In what follows, we report on the first quality-controlled measurements of the solar spectrum in the Atacama Desert carried out using a double monochromator-based spectroradiometer. During a campaign conducted in February-March 2015, the spectral irradiance (from the UV to the near IR) was measured at seven locations that ranged from latitude 22°S to 28o, and from the city of Antofagasta (on the southern pacific coastline) to the Chajnantor Plateau (5,100 m altitude). Satellite estimates as well as spectral measurements carried out in Santiago de Chile (550 m above the sea level, 33°27′ S, 70°41′ W), at the Izaña Observatory (located on Tenerife island at 2367 m above sea level, 28°18′N, 16°30′W), and Hannover (50 m above sea level, 52°23′ N, 9°42′ E), were used for further comparisons.
Measurements and Methods
Most instruments that can carry out spectral measurements are fast single-grating spectroradiometers fitted with CCD arrays (also known as polychromators)22,27,28. Although array instruments are capable of measuring the spectrum in a very short time interval, their measurements at short wavelengths (specifically in the UV-B) are strongly affected by stray light29,30,31,32,33. Intercomparisons involving several CCD arrays have shown significant differences in the measurements at wavelengths shorter than 350 nm28. Several ex-post stray light corrections have allowed improving the performance of array spectroradiometers in the UV range31. However, double monochromator-based spectroradiometers are still recommended for quality-controlled measurements of the surface irradiance (particularly in the UV part of the spectrum).
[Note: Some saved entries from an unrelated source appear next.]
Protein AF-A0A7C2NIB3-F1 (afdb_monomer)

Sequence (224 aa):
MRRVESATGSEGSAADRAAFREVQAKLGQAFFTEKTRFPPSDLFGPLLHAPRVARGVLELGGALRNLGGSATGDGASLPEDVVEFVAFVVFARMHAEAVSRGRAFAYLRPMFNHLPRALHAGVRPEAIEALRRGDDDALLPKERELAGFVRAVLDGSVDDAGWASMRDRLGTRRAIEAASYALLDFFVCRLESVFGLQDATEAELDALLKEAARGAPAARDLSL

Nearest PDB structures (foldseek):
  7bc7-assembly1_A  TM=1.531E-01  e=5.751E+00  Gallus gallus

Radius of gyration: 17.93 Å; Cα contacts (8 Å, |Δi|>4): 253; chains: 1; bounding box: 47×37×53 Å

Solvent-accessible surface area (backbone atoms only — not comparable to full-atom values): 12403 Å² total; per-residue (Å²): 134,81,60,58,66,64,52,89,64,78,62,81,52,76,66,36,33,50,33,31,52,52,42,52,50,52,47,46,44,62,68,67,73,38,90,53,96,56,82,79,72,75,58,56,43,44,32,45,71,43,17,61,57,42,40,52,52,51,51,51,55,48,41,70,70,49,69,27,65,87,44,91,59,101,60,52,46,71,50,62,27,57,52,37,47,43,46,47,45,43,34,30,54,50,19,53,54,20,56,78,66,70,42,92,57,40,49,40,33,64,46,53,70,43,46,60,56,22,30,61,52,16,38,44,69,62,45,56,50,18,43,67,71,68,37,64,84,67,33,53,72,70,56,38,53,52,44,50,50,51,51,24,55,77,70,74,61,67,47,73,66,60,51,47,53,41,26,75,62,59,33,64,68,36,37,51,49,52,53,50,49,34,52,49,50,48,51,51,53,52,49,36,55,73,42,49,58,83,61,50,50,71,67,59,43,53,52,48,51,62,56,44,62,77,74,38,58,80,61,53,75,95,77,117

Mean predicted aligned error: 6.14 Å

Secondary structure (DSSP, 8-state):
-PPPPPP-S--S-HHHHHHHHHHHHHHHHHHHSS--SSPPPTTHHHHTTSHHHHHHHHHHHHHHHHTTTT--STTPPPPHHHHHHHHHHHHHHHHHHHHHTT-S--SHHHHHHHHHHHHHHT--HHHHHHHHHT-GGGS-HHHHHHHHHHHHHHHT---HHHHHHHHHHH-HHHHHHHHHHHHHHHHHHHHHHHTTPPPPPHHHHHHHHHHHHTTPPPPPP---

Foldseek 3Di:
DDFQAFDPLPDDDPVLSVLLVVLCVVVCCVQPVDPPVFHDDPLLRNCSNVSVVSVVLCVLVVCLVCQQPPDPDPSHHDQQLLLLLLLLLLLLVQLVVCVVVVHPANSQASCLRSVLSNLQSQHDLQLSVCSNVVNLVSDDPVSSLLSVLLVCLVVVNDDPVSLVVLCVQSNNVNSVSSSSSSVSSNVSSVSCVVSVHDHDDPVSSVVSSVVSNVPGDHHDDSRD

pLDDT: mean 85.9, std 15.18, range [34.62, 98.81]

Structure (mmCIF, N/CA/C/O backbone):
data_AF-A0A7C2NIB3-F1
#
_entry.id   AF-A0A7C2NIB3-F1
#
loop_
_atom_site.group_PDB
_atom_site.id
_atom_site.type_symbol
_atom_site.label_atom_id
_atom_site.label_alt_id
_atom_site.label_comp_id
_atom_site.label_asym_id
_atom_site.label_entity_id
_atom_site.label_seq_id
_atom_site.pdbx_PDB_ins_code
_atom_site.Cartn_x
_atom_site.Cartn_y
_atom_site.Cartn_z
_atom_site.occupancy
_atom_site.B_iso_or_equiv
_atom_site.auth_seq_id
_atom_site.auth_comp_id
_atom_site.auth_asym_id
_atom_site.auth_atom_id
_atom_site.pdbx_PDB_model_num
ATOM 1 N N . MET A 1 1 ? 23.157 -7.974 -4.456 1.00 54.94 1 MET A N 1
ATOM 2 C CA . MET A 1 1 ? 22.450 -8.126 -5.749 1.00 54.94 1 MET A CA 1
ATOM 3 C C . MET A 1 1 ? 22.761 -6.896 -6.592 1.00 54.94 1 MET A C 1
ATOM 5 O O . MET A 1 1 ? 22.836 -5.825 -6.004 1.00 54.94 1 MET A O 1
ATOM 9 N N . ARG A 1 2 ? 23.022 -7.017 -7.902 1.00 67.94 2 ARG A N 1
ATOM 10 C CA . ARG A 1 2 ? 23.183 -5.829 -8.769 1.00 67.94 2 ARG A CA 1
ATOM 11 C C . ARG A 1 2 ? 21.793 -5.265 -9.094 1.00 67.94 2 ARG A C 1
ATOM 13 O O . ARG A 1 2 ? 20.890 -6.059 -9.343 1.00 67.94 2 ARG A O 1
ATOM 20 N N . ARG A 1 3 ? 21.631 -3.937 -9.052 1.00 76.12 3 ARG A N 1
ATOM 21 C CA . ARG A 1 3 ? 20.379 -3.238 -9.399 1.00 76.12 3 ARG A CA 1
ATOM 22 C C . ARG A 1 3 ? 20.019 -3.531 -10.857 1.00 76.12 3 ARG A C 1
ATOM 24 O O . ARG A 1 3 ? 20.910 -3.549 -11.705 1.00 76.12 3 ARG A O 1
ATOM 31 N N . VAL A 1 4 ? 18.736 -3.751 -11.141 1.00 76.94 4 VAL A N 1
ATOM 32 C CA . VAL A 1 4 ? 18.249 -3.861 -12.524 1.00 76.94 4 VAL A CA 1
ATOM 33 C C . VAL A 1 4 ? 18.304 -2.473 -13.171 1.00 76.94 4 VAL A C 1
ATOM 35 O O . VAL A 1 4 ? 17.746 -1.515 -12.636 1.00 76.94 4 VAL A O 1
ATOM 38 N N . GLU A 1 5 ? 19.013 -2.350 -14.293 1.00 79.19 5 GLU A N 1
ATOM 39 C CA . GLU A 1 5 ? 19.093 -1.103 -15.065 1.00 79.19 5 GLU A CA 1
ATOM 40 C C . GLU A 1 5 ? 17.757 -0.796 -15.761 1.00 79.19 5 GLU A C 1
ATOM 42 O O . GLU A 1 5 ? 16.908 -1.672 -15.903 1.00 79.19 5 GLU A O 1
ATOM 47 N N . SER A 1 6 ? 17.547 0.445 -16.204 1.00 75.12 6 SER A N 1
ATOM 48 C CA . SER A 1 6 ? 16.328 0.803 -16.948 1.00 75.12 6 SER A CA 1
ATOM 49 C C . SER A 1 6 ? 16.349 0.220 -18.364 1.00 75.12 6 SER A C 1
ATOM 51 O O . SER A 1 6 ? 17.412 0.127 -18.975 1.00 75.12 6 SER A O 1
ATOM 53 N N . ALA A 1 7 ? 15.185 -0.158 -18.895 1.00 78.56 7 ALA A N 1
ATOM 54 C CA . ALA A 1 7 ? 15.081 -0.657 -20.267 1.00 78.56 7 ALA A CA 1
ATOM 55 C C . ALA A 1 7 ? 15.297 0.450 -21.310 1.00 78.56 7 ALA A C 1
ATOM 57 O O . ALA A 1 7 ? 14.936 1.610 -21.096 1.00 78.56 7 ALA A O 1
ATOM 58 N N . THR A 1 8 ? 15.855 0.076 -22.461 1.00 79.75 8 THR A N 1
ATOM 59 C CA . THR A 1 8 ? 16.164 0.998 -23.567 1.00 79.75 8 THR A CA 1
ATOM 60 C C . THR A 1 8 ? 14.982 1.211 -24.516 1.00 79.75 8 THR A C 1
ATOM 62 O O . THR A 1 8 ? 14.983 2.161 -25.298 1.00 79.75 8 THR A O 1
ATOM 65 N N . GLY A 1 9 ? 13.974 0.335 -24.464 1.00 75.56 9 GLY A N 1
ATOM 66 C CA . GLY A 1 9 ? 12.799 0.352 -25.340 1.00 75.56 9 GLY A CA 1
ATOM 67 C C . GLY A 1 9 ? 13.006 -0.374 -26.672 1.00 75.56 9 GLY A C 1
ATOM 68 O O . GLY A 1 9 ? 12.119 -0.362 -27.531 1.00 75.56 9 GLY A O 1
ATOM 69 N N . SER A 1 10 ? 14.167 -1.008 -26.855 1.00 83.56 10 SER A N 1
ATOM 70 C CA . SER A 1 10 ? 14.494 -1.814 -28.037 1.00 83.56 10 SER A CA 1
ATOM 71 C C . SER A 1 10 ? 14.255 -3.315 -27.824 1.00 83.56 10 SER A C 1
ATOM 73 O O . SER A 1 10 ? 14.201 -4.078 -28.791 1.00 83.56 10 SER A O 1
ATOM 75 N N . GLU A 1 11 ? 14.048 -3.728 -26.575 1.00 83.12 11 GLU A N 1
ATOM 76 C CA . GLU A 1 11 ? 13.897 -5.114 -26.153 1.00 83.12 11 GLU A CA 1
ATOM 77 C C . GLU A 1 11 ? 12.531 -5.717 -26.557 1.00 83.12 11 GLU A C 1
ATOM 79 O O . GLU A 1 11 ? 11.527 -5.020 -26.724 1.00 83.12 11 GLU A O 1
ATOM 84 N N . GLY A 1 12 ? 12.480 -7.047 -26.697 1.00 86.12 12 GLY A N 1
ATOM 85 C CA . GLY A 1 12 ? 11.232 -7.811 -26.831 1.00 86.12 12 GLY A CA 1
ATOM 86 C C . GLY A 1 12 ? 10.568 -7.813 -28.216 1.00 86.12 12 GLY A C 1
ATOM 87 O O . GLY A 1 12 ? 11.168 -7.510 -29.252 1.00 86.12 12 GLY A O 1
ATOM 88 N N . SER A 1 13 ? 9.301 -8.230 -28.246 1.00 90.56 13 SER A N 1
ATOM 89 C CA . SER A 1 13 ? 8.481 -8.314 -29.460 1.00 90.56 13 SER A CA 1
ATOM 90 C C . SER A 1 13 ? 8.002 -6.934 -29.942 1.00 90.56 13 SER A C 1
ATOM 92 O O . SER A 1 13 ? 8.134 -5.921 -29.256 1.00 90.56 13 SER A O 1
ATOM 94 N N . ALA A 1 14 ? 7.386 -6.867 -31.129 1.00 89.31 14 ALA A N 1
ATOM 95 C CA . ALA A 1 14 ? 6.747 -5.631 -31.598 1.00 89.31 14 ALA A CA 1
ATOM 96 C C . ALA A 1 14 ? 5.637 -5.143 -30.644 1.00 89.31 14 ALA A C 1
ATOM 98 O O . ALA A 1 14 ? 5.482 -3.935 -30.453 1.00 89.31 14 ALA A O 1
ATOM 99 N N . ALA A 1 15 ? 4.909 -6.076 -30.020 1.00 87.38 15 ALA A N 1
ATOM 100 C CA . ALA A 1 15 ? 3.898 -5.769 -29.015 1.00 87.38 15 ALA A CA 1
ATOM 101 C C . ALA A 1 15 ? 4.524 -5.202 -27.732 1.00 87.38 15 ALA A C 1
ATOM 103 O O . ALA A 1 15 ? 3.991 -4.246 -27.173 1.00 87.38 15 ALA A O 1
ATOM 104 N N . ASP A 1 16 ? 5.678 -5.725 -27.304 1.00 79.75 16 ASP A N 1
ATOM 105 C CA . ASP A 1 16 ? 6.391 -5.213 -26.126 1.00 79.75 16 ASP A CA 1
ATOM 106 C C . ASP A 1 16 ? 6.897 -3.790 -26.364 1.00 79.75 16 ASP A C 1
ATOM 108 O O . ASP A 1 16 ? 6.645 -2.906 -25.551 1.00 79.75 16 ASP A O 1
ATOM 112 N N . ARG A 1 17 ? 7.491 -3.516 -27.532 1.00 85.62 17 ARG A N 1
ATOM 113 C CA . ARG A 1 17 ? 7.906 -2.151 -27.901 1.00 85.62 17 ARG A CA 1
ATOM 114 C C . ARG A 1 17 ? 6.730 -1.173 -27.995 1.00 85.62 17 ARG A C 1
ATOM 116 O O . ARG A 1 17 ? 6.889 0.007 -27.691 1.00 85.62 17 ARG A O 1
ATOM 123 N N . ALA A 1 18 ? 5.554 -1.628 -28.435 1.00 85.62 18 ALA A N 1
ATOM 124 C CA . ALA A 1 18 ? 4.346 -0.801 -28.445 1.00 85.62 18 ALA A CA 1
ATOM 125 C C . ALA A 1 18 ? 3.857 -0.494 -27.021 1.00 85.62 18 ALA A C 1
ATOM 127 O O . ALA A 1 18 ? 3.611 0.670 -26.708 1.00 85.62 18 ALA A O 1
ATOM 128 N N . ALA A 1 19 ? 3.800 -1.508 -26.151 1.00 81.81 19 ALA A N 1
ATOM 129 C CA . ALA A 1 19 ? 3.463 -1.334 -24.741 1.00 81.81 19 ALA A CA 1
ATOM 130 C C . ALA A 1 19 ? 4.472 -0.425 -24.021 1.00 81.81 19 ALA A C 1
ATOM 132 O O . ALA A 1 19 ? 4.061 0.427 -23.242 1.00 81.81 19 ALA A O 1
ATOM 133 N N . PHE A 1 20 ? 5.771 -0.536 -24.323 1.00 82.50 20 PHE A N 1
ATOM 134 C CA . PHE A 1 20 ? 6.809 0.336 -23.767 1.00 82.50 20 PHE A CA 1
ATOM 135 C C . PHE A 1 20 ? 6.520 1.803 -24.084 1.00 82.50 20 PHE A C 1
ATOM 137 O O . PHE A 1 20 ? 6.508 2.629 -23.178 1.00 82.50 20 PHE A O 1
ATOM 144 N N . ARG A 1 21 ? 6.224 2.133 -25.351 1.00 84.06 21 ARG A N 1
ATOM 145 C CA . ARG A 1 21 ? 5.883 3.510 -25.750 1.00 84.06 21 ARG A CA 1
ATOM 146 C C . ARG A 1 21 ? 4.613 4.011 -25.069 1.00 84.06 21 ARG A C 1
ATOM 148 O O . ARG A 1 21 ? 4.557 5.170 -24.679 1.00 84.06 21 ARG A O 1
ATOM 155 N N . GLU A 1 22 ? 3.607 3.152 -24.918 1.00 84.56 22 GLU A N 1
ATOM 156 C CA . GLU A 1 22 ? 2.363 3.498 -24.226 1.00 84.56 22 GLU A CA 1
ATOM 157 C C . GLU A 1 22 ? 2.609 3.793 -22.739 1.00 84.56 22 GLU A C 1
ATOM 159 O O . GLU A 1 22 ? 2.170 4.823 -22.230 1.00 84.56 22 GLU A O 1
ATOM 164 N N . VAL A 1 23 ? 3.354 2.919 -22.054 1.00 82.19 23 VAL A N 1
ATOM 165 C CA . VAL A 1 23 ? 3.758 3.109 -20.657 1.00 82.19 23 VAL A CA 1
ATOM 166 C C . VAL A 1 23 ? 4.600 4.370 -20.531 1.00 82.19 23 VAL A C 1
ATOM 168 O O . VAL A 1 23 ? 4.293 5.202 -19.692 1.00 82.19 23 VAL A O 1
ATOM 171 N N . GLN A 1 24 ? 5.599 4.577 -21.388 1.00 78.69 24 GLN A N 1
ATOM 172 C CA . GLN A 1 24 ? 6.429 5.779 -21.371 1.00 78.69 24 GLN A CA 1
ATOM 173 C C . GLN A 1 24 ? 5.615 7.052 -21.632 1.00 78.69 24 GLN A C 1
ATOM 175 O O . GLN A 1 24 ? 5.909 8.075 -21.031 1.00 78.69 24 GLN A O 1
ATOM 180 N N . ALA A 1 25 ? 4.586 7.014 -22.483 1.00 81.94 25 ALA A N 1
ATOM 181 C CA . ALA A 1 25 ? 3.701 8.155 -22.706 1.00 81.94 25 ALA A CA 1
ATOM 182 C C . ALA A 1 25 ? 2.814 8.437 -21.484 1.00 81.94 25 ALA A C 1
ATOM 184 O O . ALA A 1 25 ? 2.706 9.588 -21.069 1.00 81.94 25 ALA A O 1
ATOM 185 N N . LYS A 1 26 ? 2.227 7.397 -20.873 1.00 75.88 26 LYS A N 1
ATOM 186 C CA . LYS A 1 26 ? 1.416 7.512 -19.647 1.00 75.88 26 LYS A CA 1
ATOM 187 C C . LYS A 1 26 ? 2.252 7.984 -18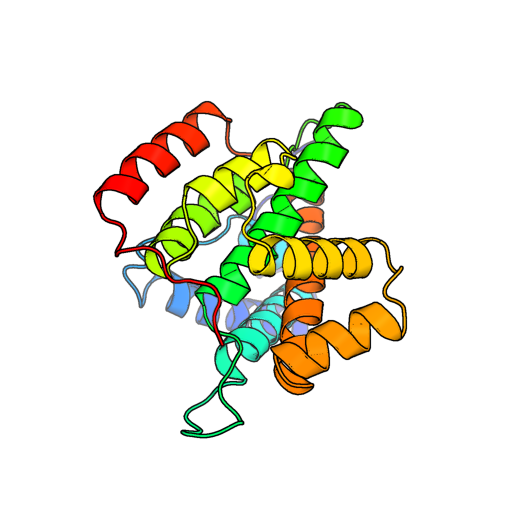.462 1.00 75.88 26 LYS A C 1
ATOM 189 O O . LYS A 1 26 ? 1.851 8.901 -17.756 1.00 75.88 26 LYS A O 1
ATOM 194 N N . LEU A 1 27 ? 3.426 7.384 -18.273 1.00 73.50 27 LEU A N 1
ATOM 195 C CA . LEU A 1 27 ? 4.393 7.801 -17.271 1.00 73.50 27 LEU A CA 1
ATOM 196 C C . LEU A 1 27 ? 4.904 9.195 -17.598 1.00 73.50 27 LEU A C 1
ATOM 198 O O . LEU A 1 27 ? 4.884 10.021 -16.722 1.00 73.50 27 LEU A O 1
ATOM 202 N N . GLY A 1 28 ? 5.265 9.522 -18.835 1.00 67.25 28 GLY A N 1
ATOM 203 C CA . GLY A 1 28 ? 5.685 10.868 -19.227 1.00 67.25 28 GLY A CA 1
ATOM 204 C C . GLY A 1 28 ? 4.611 11.922 -18.945 1.00 67.25 28 GLY A C 1
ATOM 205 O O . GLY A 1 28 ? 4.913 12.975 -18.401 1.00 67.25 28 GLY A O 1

Double monochromator-based instruments developed according to the specifications defined by the World Meteorological Organization (WMO)34 and the Network for the Detection of Atmospheric Composition Change (NDACC)35 can produce measurements with uncertainties of up to 10% for UV-B wavelengths (290–315 nm) and up to 4% for UV-A wavelengths (315–400 nm)32,36. Uncertainties of spectral measurements in the visible (400–700 nm) and the IR (wavelengths longer than 700 nm) are expected to be similar (up to 4%) excepting around bands of strong water vapor absorption (1150 nm, 1400 nm, 1850 nm). Similar to what occurs with the radiation at wavelength shorter that 300 nm (strongly absorbed by the ozone), the relative uncertainty around 1150 nm, 1400 nm, and 1850 nm, tends to be greater because the strong absorption leads to a very weak signal (easily affected by the noise or the dark signal of the detector)36.
Spectral measurements reported below were carried out using a spectroradiometer system based on a double monochromator Bentham DTMS300, 300 mm focal length, fitted with a photomultiplier (PMT) detector (especially important in the UV range), a Silicon photodiode detector (suitable for spectral acquisitions up to about 1100 nm) and an InGaAs detector for wavelength longer that 1100 nm. The system has a set of gratings: a grating holographic of 2400 lines/mm (blazed at 250 nm) as well as gratings ruled 1200 lines/mm (blazed at 500 nm) and 600 lines/mm (blazed at 1200 nm). The Full With at Half Maximum (FWHM) of the spectroradiometer was 1 nm (in the range 290–650 nm) and 5 nm afterwards. The system was operated within a temperature-controlled weatherproof box. An integrating sphere fitted with a quartz dome was used as input optics for global irradiance. Although it is not an NDACC-certified instrument, our spectroradiometer complies with NDACC specifications35 and the WMO recommendations34.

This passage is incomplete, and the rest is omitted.